A different line-guage

7 December 2006
7:30 AM

Approaching cashier to purchase item
Figure 3a. Approaching cashier to purchase item.

This is the second in a series of articles on Chilean culture.

Sharpen your No. 2 and read closely: You have selected a product to purchase in a drugstore and you approach the cashier who is behind the counter. The cashier is helping person 1. Standing five feet behind person 1 is person 2 (see figure 3a). Where do you get in line?

This is a trick question because it doesn’t give enough information for you to answer. What’s missing is the country in which the situation takes place. If it were the U.S., then the correct answer would be that you should line up somewhere behind person 2. But this is Chile and the correct answer is therefore that you stand immediately behind person 1, ignoring person 2.

The philosophy of lines in Chile is so different from the U.S. that it’s downright comical at times. In the States everyone shares the same mental framework. The person who was there first should go first. Lines are good. You ask other people if they are in line. Sure there are people who cut in line, but those people are jerks and we all know it. Here people who cut in line are not jerks because, and this is the fundamental tenet of the nihilistic Chilean line philosophy: there is no line.

Waiting for the bus
Figure 4a.

Losing the battle
Figure 4b.

This doesn’t just affect drug stores. Turn your attention to figure 4a which is me waiting at the bus stop. I have been waiting for 15 minutes (not shown in diagram) at a distance of four feet from the curb. The bus arrives and opens its door directly in front of me. I move towards the open door. Within moments I find myself in the reconfigured system illustrated in figure 4b, where every man, woman, and high school student—especially the high school students—has pushed his or her way towards the open door. Nowadays I push too, but something tell me this isn’t right. My proximity, my wait time! These are factors in the boarding function, people.

I still try to maintain some level of civility, yielding to elderly women and so on. It is an illusion. The elderly women are no different than anyone else. They are getting in front of me whether I let them or not. I play by their rules some days, pushing, moving with aggressive elbows. Other days I just stand back and chuckle as my line-formation paradigms are blown up gently on the street corners of Chile.

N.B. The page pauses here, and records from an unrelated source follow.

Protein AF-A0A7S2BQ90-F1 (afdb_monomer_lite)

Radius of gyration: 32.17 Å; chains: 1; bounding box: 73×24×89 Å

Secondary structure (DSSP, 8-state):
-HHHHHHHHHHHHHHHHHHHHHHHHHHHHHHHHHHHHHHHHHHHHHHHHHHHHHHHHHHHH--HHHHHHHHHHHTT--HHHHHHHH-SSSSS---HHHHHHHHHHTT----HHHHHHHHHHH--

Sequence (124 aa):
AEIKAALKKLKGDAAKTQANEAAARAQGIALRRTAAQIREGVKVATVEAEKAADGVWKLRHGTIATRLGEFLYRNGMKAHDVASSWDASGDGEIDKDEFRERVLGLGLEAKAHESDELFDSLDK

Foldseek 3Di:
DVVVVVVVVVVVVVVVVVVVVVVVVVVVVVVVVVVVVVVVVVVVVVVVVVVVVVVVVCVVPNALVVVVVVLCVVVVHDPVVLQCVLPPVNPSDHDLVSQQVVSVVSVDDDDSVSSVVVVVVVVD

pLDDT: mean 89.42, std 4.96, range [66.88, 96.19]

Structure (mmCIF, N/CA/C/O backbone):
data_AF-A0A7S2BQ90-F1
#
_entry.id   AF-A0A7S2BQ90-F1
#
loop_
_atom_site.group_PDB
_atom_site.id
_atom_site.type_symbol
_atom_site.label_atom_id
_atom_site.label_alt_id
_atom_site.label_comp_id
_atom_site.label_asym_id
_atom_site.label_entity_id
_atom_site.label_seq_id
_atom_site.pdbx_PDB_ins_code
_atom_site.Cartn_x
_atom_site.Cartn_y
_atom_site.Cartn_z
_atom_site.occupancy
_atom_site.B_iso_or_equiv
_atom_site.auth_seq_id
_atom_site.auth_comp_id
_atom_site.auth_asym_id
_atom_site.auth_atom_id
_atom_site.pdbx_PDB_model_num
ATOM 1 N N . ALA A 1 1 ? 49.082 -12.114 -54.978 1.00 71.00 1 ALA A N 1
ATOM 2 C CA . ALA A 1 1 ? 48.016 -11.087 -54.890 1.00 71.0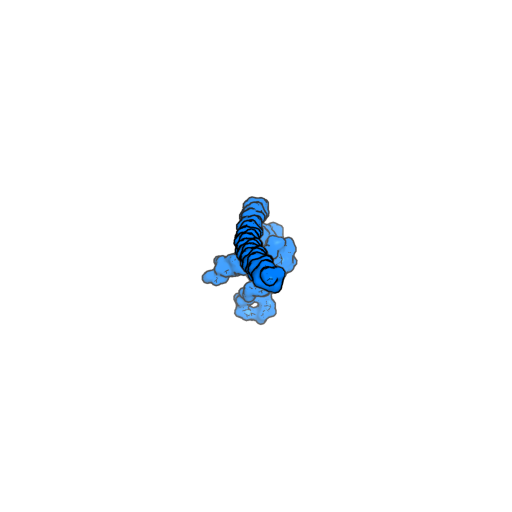0 1 ALA A CA 1
ATOM 3 C C . ALA A 1 1 ? 46.844 -11.525 -53.997 1.00 71.00 1 ALA A C 1
ATOM 5 O O . ALA A 1 1 ? 46.310 -10.700 -53.264 1.00 71.00 1 ALA A O 1
ATOM 6 N N . GLU A 1 2 ? 46.484 -12.811 -53.994 1.00 79.81 2 GLU A N 1
ATOM 7 C CA . GLU A 1 2 ? 45.279 -13.344 -53.332 1.00 79.81 2 GLU A CA 1
ATOM 8 C C . GLU A 1 2 ? 45.276 -13.251 -51.796 1.00 79.81 2 GLU A C 1
ATOM 10 O O . GLU A 1 2 ? 44.286 -12.815 -51.215 1.00 79.81 2 GLU A O 1
ATOM 15 N N . ILE A 1 3 ? 46.398 -13.539 -51.124 1.00 84.75 3 ILE A N 1
ATOM 16 C CA . ILE A 1 3 ? 46.493 -13.487 -49.648 1.00 84.75 3 ILE A CA 1
ATOM 17 C C . ILE A 1 3 ? 46.205 -12.075 -49.105 1.00 84.75 3 ILE A C 1
ATOM 19 O O . ILE A 1 3 ? 45.527 -11.907 -48.093 1.00 84.75 3 ILE A O 1
ATOM 23 N N . LYS A 1 4 ? 46.667 -11.030 -49.802 1.00 87.50 4 LYS A N 1
ATOM 24 C CA . LYS A 1 4 ? 46.433 -9.630 -49.407 1.00 87.50 4 LYS A CA 1
ATOM 25 C C . LYS A 1 4 ? 44.959 -9.238 -49.557 1.00 87.50 4 LYS A C 1
ATOM 27 O O . LYS A 1 4 ? 44.440 -8.488 -48.730 1.00 87.50 4 LYS A O 1
ATOM 32 N N . ALA A 1 5 ? 44.286 -9.757 -50.584 1.00 88.25 5 ALA A N 1
ATOM 33 C CA . ALA A 1 5 ? 42.854 -9.560 -50.785 1.00 88.25 5 ALA A CA 1
ATOM 34 C C . ALA A 1 5 ? 42.032 -10.295 -49.711 1.00 88.25 5 ALA A C 1
ATOM 36 O O . ALA A 1 5 ? 41.132 -9.697 -49.120 1.00 88.25 5 ALA A O 1
ATOM 37 N N . ALA A 1 6 ? 42.403 -11.538 -49.389 1.00 87.56 6 ALA A N 1
ATOM 38 C CA . ALA A 1 6 ? 41.785 -12.316 -48.318 1.00 87.56 6 ALA A CA 1
ATOM 39 C C . ALA A 1 6 ? 41.934 -11.630 -46.948 1.00 87.56 6 ALA A C 1
ATOM 41 O O . ALA A 1 6 ? 40.952 -11.477 -46.223 1.00 87.56 6 ALA A O 1
ATOM 42 N N . LEU A 1 7 ? 43.126 -11.115 -46.626 1.00 89.00 7 LEU A N 1
ATOM 43 C CA . LEU A 1 7 ? 43.373 -10.387 -45.378 1.00 89.00 7 LEU A CA 1
ATOM 44 C C . LEU A 1 7 ? 42.557 -9.087 -45.289 1.00 89.00 7 LEU A C 1
ATOM 46 O O . LEU A 1 7 ? 42.045 -8.746 -44.223 1.00 89.00 7 LEU A O 1
ATOM 50 N N . LYS A 1 8 ? 42.414 -8.354 -46.402 1.00 92.88 8 LYS A N 1
ATOM 51 C CA . LYS A 1 8 ? 41.587 -7.138 -46.455 1.00 92.88 8 LYS A CA 1
ATOM 52 C C . LYS A 1 8 ? 40.111 -7.457 -46.207 1.00 92.88 8 LYS A C 1
ATOM 54 O O . LYS A 1 8 ? 39.462 -6.732 -45.458 1.00 92.88 8 LYS A O 1
ATOM 59 N N . LYS A 1 9 ? 39.604 -8.543 -46.800 1.00 92.38 9 LYS A N 1
ATOM 60 C CA . LYS A 1 9 ? 38.227 -9.007 -46.595 1.00 92.38 9 LYS A CA 1
ATOM 61 C C . LYS A 1 9 ? 37.987 -9.403 -45.137 1.00 92.38 9 LYS A C 1
ATOM 63 O O . LYS A 1 9 ? 37.067 -8.881 -44.524 1.00 92.38 9 LYS A O 1
ATOM 68 N N . LEU A 1 10 ? 38.879 -10.204 -44.555 1.00 92.31 10 LEU A N 1
ATOM 69 C CA . LEU A 1 10 ? 38.766 -10.654 -43.165 1.00 92.31 10 LEU A CA 1
ATOM 70 C C . LEU A 1 10 ? 38.790 -9.489 -42.164 1.00 92.31 10 LEU A C 1
ATOM 72 O O . LEU A 1 10 ? 38.022 -9.488 -41.208 1.00 92.31 10 LEU A O 1
ATOM 76 N N . LYS A 1 11 ? 39.611 -8.456 -42.404 1.00 91.44 11 LYS A N 1
ATOM 77 C CA . LYS A 1 11 ? 39.587 -7.224 -41.595 1.00 91.44 11 LYS A CA 1
ATOM 78 C C . LYS A 1 11 ? 38.261 -6.467 -41.712 1.00 91.44 11 LYS A C 1
ATOM 80 O O . LYS A 1 11 ? 37.773 -5.955 -40.709 1.00 91.44 11 LYS A O 1
ATOM 85 N N . GLY A 1 12 ? 37.690 -6.392 -42.915 1.00 92.12 12 GLY A N 1
ATOM 86 C CA . GLY A 1 12 ? 36.380 -5.775 -43.139 1.00 92.12 12 GLY A CA 1
ATOM 87 C C . GLY A 1 12 ? 35.252 -6.535 -42.441 1.00 92.12 12 GLY A C 1
ATOM 88 O O . GLY A 1 12 ? 34.425 -5.924 -41.767 1.00 92.12 12 GLY A O 1
ATOM 89 N N . ASP A 1 13 ? 35.267 -7.864 -42.536 1.00 92.62 13 ASP A N 1
ATOM 90 C CA . ASP A 1 13 ? 34.284 -8.732 -41.887 1.00 92.62 13 ASP A CA 1
ATOM 91 C C . ASP A 1 13 ? 34.404 -8.656 -40.356 1.00 92.62 13 ASP A C 1
ATOM 93 O O . ASP A 1 13 ? 33.396 -8.498 -39.673 1.00 92.62 13 ASP A O 1
ATOM 97 N N . ALA A 1 14 ? 35.625 -8.654 -39.809 1.00 90.38 14 ALA A N 1
ATOM 98 C CA . ALA A 1 14 ? 35.863 -8.479 -38.374 1.00 90.38 14 ALA A CA 1
ATOM 99 C C . ALA A 1 14 ? 35.351 -7.124 -37.856 1.00 90.38 14 ALA A C 1
ATOM 101 O O . ALA A 1 14 ? 34.678 -7.076 -36.827 1.00 90.38 14 ALA A O 1
ATOM 102 N N . ALA A 1 15 ? 35.603 -6.031 -38.587 1.00 92.12 15 ALA A N 1
ATOM 103 C CA . ALA A 1 15 ? 35.094 -4.707 -38.228 1.00 92.12 15 ALA A CA 1
ATOM 104 C C . ALA A 1 15 ? 33.557 -4.651 -38.259 1.00 92.12 15 ALA A C 1
ATOM 106 O O . ALA A 1 15 ? 32.936 -4.051 -37.380 1.00 92.12 15 ALA A O 1
ATOM 107 N N . LYS A 1 16 ? 32.930 -5.314 -39.239 1.00 93.44 16 LYS A N 1
ATOM 108 C CA . LYS A 1 16 ? 31.469 -5.411 -39.341 1.00 93.44 16 LYS A CA 1
ATOM 109 C C . LYS A 1 16 ? 30.871 -6.224 -38.192 1.00 93.44 16 LYS A C 1
ATOM 111 O O . LYS A 1 16 ? 29.885 -5.794 -37.600 1.00 93.44 16 LYS A O 1
ATOM 116 N N . THR A 1 17 ? 31.476 -7.356 -37.839 1.00 92.00 17 THR A N 1
ATOM 117 C CA . THR A 1 17 ? 31.058 -8.164 -36.684 1.00 92.00 17 THR A CA 1
ATOM 118 C C . THR A 1 17 ? 31.200 -7.379 -35.383 1.00 92.00 17 THR A C 1
ATOM 120 O O . THR A 1 17 ? 30.255 -7.332 -34.602 1.00 92.00 17 THR A O 1
ATOM 123 N N . GLN A 1 18 ? 32.315 -6.669 -35.187 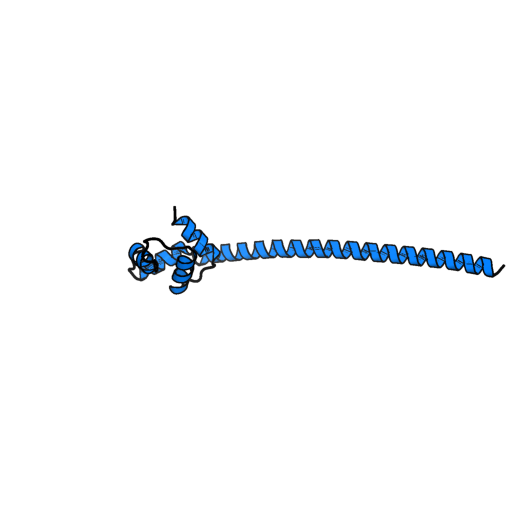1.00 92.56 18 GLN A N 1
ATOM 124 C CA . GLN A 1 18 ? 32.525 -5.824 -34.009 1.00 92.56 18 GLN A CA 1
ATOM 125 C C . GLN A 1 18 ? 31.482 -4.700 -33.906 1.00 92.56 18 GLN A C 1
ATOM 127 O O . GLN A 1 18 ? 30.964 -4.437 -32.820 1.00 92.56 18 GLN A O 1
ATOM 132 N N . ALA A 1 19 ? 31.138 -4.057 -35.026 1.00 91.56 19 ALA A N 1
ATOM 133 C CA . ALA A 1 19 ? 30.087 -3.042 -35.065 1.00 91.56 19 ALA A CA 1
ATOM 134 C C . ALA A 1 19 ? 28.703 -3.631 -34.739 1.00 91.56 19 ALA A C 1
ATOM 136 O O . ALA A 1 19 ? 27.952 -3.043 -33.959 1.00 91.56 19 ALA A O 1
ATOM 137 N N . ASN A 1 20 ? 28.385 -4.812 -35.275 1.00 92.88 20 ASN A N 1
ATOM 138 C CA . ASN A 1 20 ? 27.132 -5.511 -34.987 1.00 92.88 20 ASN A CA 1
ATOM 139 C C . ASN A 1 20 ? 27.032 -5.924 -33.511 1.00 92.88 20 ASN A C 1
ATOM 141 O O . ASN A 1 20 ? 25.987 -5.738 -32.891 1.00 92.88 20 ASN A O 1
ATOM 145 N N . GLU A 1 21 ? 28.114 -6.435 -32.922 1.00 90.88 21 GLU A N 1
ATOM 146 C CA . GLU A 1 21 ? 28.159 -6.769 -31.496 1.00 90.88 21 GLU A CA 1
ATOM 147 C C . GLU A 1 21 ? 28.000 -5.530 -30.613 1.00 90.88 21 GLU A C 1
ATOM 149 O O . GLU A 1 21 ? 27.261 -5.566 -29.629 1.00 90.88 21 GLU A O 1
ATOM 154 N N . ALA A 1 22 ? 28.663 -4.423 -30.958 1.00 93.06 22 ALA A N 1
ATOM 155 C CA . ALA A 1 22 ? 28.518 -3.164 -30.237 1.00 93.06 22 ALA A CA 1
ATOM 156 C C . ALA A 1 22 ? 27.072 -2.646 -30.299 1.00 93.06 22 ALA A C 1
ATOM 158 O O . ALA A 1 22 ? 26.520 -2.246 -29.271 1.00 93.06 22 ALA A O 1
ATOM 159 N N . ALA A 1 23 ? 26.430 -2.725 -31.469 1.00 93.12 23 ALA A N 1
ATOM 160 C CA . ALA A 1 23 ? 25.028 -2.359 -31.642 1.00 93.12 23 ALA A CA 1
ATOM 161 C C . ALA A 1 23 ? 24.090 -3.261 -30.820 1.00 93.12 23 ALA A C 1
ATOM 163 O O . ALA A 1 23 ? 23.222 -2.752 -30.112 1.00 93.12 23 ALA A O 1
ATOM 164 N N . ALA A 1 24 ? 24.300 -4.582 -30.835 1.00 93.31 24 ALA A N 1
ATOM 165 C CA . ALA A 1 24 ? 23.512 -5.526 -30.042 1.00 93.31 24 ALA A CA 1
ATOM 166 C C . ALA A 1 24 ? 23.672 -5.284 -28.529 1.00 93.31 24 ALA A C 1
ATOM 168 O O . ALA A 1 24 ? 22.690 -5.301 -27.784 1.00 93.31 24 ALA A O 1
ATOM 169 N N . ARG A 1 25 ? 24.893 -4.984 -28.063 1.00 94.00 25 ARG A N 1
ATOM 170 C CA . ARG A 1 25 ? 25.152 -4.612 -26.661 1.00 94.00 25 ARG A CA 1
ATOM 171 C C . ARG A 1 25 ? 24.436 -3.315 -26.287 1.00 94.00 25 ARG A C 1
ATOM 173 O O . ARG A 1 25 ? 23.797 -3.265 -25.237 1.00 94.00 25 ARG A O 1
ATOM 180 N N . ALA A 1 26 ? 24.497 -2.292 -27.141 1.00 93.81 26 ALA A N 1
ATOM 181 C CA . ALA A 1 26 ? 23.810 -1.022 -26.914 1.00 93.81 26 ALA A CA 1
ATOM 182 C C . ALA A 1 26 ? 22.284 -1.199 -26.847 1.00 93.81 26 ALA A C 1
ATOM 184 O O . ALA A 1 26 ? 21.646 -0.680 -25.929 1.00 93.81 26 ALA A O 1
ATOM 185 N N . GLN A 1 27 ? 21.708 -1.997 -27.752 1.00 95.00 27 GLN A N 1
ATOM 186 C CA . GLN A 1 27 ? 20.287 -2.355 -27.718 1.00 95.00 27 GLN A CA 1
ATOM 187 C C . GLN A 1 27 ? 19.919 -3.105 -26.432 1.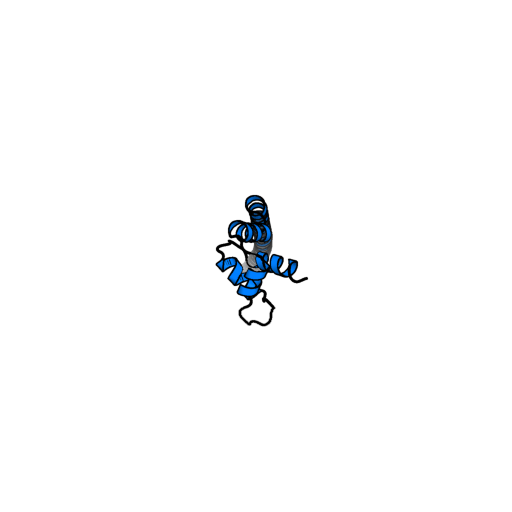00 95.00 27 GLN A C 1
ATOM 189 O O . GLN A 1 27 ? 18.931 -2.763 -25.788 1.00 95.00 27 GLN A O 1
ATOM 194 N N . GLY A 1 28 ? 20.735 -4.072 -26.000 1.00 93.69 28 GLY A N 1
ATOM 195 C CA . GLY A 1 28 ? 20.518 -4.795 -24.745 1.00 93.69 28 GLY A CA 1
ATOM 196 C C . GLY A 1 28 ? 20.532 -3.884 -23.512 1.00 93.69 28 GLY A C 1
ATOM 197 O O . GLY A 1 28 ? 19.701 -4.038 -22.617 1.00 93.69 28 GLY A O 1
ATOM 198 N N . ILE A 1 29 ? 21.436 -2.900 -23.469 1.00 96.19 29 ILE A N 1
ATOM 199 C CA . ILE A 1 29 ? 21.486 -1.895 -22.394 1.00 96.19 29 ILE A CA 1
ATOM 200 C C . ILE A 1 29 ? 20.232 -1.013 -22.418 1.00 96.19 29 ILE A C 1
ATOM 202 O O . ILE A 1 29 ? 19.623 -0.794 -21.370 1.00 96.19 29 ILE A O 1
ATOM 206 N N . ALA A 1 30 ? 19.821 -0.544 -23.599 1.00 95.62 30 ALA A N 1
ATOM 207 C CA . ALA A 1 30 ? 18.620 0.271 -23.754 1.00 95.62 30 ALA A CA 1
ATOM 208 C C . ALA A 1 30 ? 17.363 -0.480 -23.287 1.00 95.62 30 ALA A C 1
ATOM 210 O O . ALA A 1 30 ? 16.615 0.041 -22.463 1.00 95.62 30 ALA A O 1
ATOM 211 N N . LEU A 1 31 ? 17.189 -1.735 -23.717 1.00 95.50 31 LEU A N 1
ATOM 212 C CA . LEU A 1 31 ? 16.064 -2.577 -23.303 1.00 95.50 31 LEU A CA 1
ATOM 213 C C . LEU A 1 31 ? 16.027 -2.785 -21.786 1.00 95.50 31 LEU A C 1
ATOM 215 O O . LEU A 1 31 ? 14.966 -2.662 -21.180 1.00 95.50 31 LEU A O 1
ATOM 219 N N . ARG A 1 32 ? 17.177 -3.045 -21.149 1.00 95.50 32 ARG A N 1
ATOM 220 C CA . ARG A 1 32 ? 17.255 -3.178 -19.683 1.00 95.50 32 ARG A CA 1
ATOM 221 C C . ARG A 1 32 ? 16.852 -1.893 -18.966 1.00 95.50 32 ARG A C 1
ATOM 223 O O . ARG A 1 32 ? 16.142 -1.958 -17.967 1.00 95.50 32 ARG A O 1
ATOM 230 N N . ARG A 1 33 ? 17.273 -0.732 -19.475 1.00 96.19 33 ARG A N 1
ATOM 231 C CA . ARG A 1 33 ? 16.888 0.570 -18.915 1.00 96.19 33 ARG A CA 1
ATOM 232 C C . ARG A 1 33 ? 15.383 0.799 -19.031 1.00 96.19 33 ARG A C 1
ATOM 234 O O . ARG A 1 33 ? 14.757 1.162 -18.041 1.00 96.19 33 ARG A O 1
ATOM 241 N N . THR A 1 34 ? 14.807 0.544 -20.203 1.00 95.25 34 THR A N 1
ATOM 242 C CA . THR A 1 34 ? 13.361 0.660 -20.419 1.00 95.25 34 THR A CA 1
ATOM 243 C C . THR A 1 34 ? 12.589 -0.299 -19.515 1.00 95.25 34 THR A C 1
ATOM 245 O O . THR A 1 34 ? 11.639 0.115 -18.861 1.00 95.25 34 THR A O 1
ATOM 248 N N . ALA A 1 35 ? 13.031 -1.553 -19.390 1.00 94.62 35 ALA A N 1
ATOM 249 C CA . ALA A 1 35 ? 12.408 -2.524 -18.494 1.00 94.62 35 ALA A CA 1
ATOM 250 C C . ALA A 1 35 ? 12.460 -2.078 -17.022 1.00 94.62 35 ALA A C 1
ATOM 252 O O . ALA A 1 35 ? 11.472 -2.220 -16.304 1.00 94.62 35 ALA A O 1
ATOM 253 N N . ALA A 1 36 ? 13.579 -1.498 -16.574 1.00 95.19 36 ALA A N 1
ATOM 254 C CA . ALA A 1 36 ? 13.700 -0.954 -15.224 1.00 95.19 36 ALA A CA 1
ATOM 255 C C . ALA A 1 36 ? 12.733 0.217 -14.984 1.00 95.19 36 ALA A C 1
ATOM 257 O O . ALA A 1 36 ? 12.071 0.253 -13.950 1.00 95.19 36 ALA A O 1
ATOM 258 N N . GLN A 1 37 ? 12.600 1.129 -15.952 1.00 95.31 37 GLN A N 1
ATOM 259 C CA . GLN A 1 37 ? 11.651 2.245 -15.877 1.00 95.31 37 GLN A CA 1
ATOM 260 C C . GLN A 1 37 ? 10.199 1.765 -15.841 1.00 95.31 37 GLN A C 1
ATOM 262 O O . GLN A 1 37 ? 9.428 2.240 -15.015 1.00 95.31 37 GLN A O 1
ATOM 267 N N . ILE A 1 38 ? 9.838 0.798 -16.691 1.00 95.50 38 ILE A N 1
ATOM 268 C CA . ILE A 1 38 ? 8.496 0.200 -16.691 1.00 95.50 38 ILE A CA 1
ATOM 269 C C . ILE A 1 38 ? 8.219 -0.455 -15.342 1.00 95.50 38 ILE A C 1
ATOM 271 O O . ILE A 1 38 ? 7.179 -0.201 -14.746 1.00 95.50 38 ILE A O 1
ATOM 275 N N . ARG A 1 39 ? 9.151 -1.268 -14.832 1.00 95.19 39 ARG A N 1
ATOM 276 C CA . ARG A 1 39 ? 8.982 -1.942 -13.541 1.00 95.19 39 ARG A CA 1
ATOM 277 C C . ARG A 1 39 ? 8.760 -0.942 -12.413 1.00 95.19 39 ARG A C 1
ATOM 279 O O . ARG A 1 39 ? 7.910 -1.180 -11.563 1.00 95.19 39 ARG A O 1
ATOM 286 N N . GLU A 1 40 ? 9.523 0.144 -12.394 1.00 94.56 40 GLU A N 1
ATOM 287 C CA . GLU A 1 40 ? 9.375 1.169 -11.365 1.00 94.56 40 GLU A CA 1
ATOM 288 C C . GLU A 1 40 ? 8.049 1.924 -11.501 1.00 94.56 40 GLU A C 1
ATOM 290 O O . GLU A 1 40 ? 7.328 2.065 -10.518 1.00 94.56 40 GLU A O 1
ATOM 295 N N . GLY A 1 41 ? 7.664 2.300 -12.723 1.00 94.38 41 GLY A N 1
ATOM 296 C CA . GLY A 1 41 ? 6.365 2.918 -12.988 1.00 94.38 41 GLY A CA 1
ATOM 297 C C . GLY A 1 41 ? 5.189 2.029 -12.577 1.00 94.38 41 GLY A C 1
ATOM 298 O O . GLY A 1 41 ? 4.240 2.516 -11.971 1.00 94.38 41 GLY A O 1
ATOM 299 N N . VAL A 1 42 ? 5.275 0.717 -12.827 1.00 95.06 42 VAL A N 1
ATOM 300 C CA . VAL A 1 42 ? 4.255 -0.250 -12.396 1.00 95.06 42 VAL A CA 1
ATOM 301 C C . VAL A 1 42 ? 4.148 -0.295 -10.875 1.00 95.06 42 VAL A C 1
ATOM 303 O O . VAL A 1 42 ? 3.038 -0.243 -10.369 1.00 95.06 42 VAL A O 1
ATOM 306 N N . LYS A 1 43 ? 5.261 -0.336 -10.127 1.00 94.00 43 LYS A N 1
ATOM 307 C CA . LYS A 1 43 ? 5.200 -0.322 -8.653 1.00 94.00 43 LYS A CA 1
ATOM 308 C C . LYS A 1 43 ? 4.488 0.920 -8.122 1.00 94.00 43 LYS A C 1
ATOM 310 O O . LYS A 1 43 ? 3.641 0.793 -7.246 1.00 94.00 43 LYS A O 1
ATOM 315 N N . VAL A 1 44 ? 4.835 2.098 -8.645 1.00 94.12 44 VAL A N 1
ATOM 316 C CA . VAL A 1 44 ? 4.216 3.364 -8.226 1.00 94.12 44 VAL A CA 1
ATOM 317 C C . VAL A 1 44 ? 2.718 3.334 -8.517 1.00 94.12 44 VAL A C 1
ATOM 319 O O . VAL A 1 44 ? 1.923 3.559 -7.610 1.00 94.12 44 VAL A O 1
ATOM 322 N N . ALA A 1 45 ? 2.335 2.959 -9.740 1.00 93.81 45 ALA A N 1
ATOM 323 C CA . ALA A 1 45 ? 0.933 2.859 -10.132 1.00 93.81 45 ALA A CA 1
ATOM 324 C C . ALA A 1 45 ? 0.153 1.838 -9.284 1.00 93.81 45 ALA A C 1
ATOM 326 O O . ALA A 1 45 ? -0.993 2.096 -8.925 1.00 93.81 45 ALA A O 1
ATOM 327 N N . THR A 1 46 ? 0.764 0.704 -8.921 1.00 94.38 46 THR A N 1
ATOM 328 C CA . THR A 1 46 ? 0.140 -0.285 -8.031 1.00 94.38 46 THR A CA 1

I ride the metro every day to work—you’re supposed to let people off the train car before you rush on. The train doesn’t stop at the same place each time, so there are no official designated places to wait (such as a bus stop sign), but people generally move out of the way of the door once the train has stopped, and let people off. Oh, and I get on at one of the 3 busiest stations in our system (multiple train lines converging at one station, with everyone transferring trains and such). Yesterday, while the rest of us normal people stood aside for people to exit the train, this old woman shoved her way on before people had gotten off, pushing them out of the way and elbowing several of them. There was really no point to this, because if she had waited for them all to get off, she still would have been the first one to get on the train, but no. She had to ignore the loudspeaker annoucements (okay, so most people don’t listen to them, but they do generally follow them) and push her way on. I may be ageist, but I think some old people have a stronger and unjustified sense of entitlement than they should have. But I’m young, so what do I know :)

Along those lines, Kate, a Chilean friend of mine here went to visit Canada on a concert tour and he was shocked at how people behaved boarding buses and metros. When the doors opened, he and his friends got their elbows ready for some pushing, and were somewhat embarrassed when everyone else stood back and let them board. Plus, he said they let people off the bus before anyone tried to get on. That’s strictly prohibited here. The Santiago Metro is running a campaign to get people to try that out, but in my experience its success has been somewhat lackluster.

I should give Chilean some credit where it is due: whether on the subway or the buses, if an elderly person ever needs a seat, someone will offer his. My only regret is that I don’t qualify as sufficiently elderly to take seats from those high school students.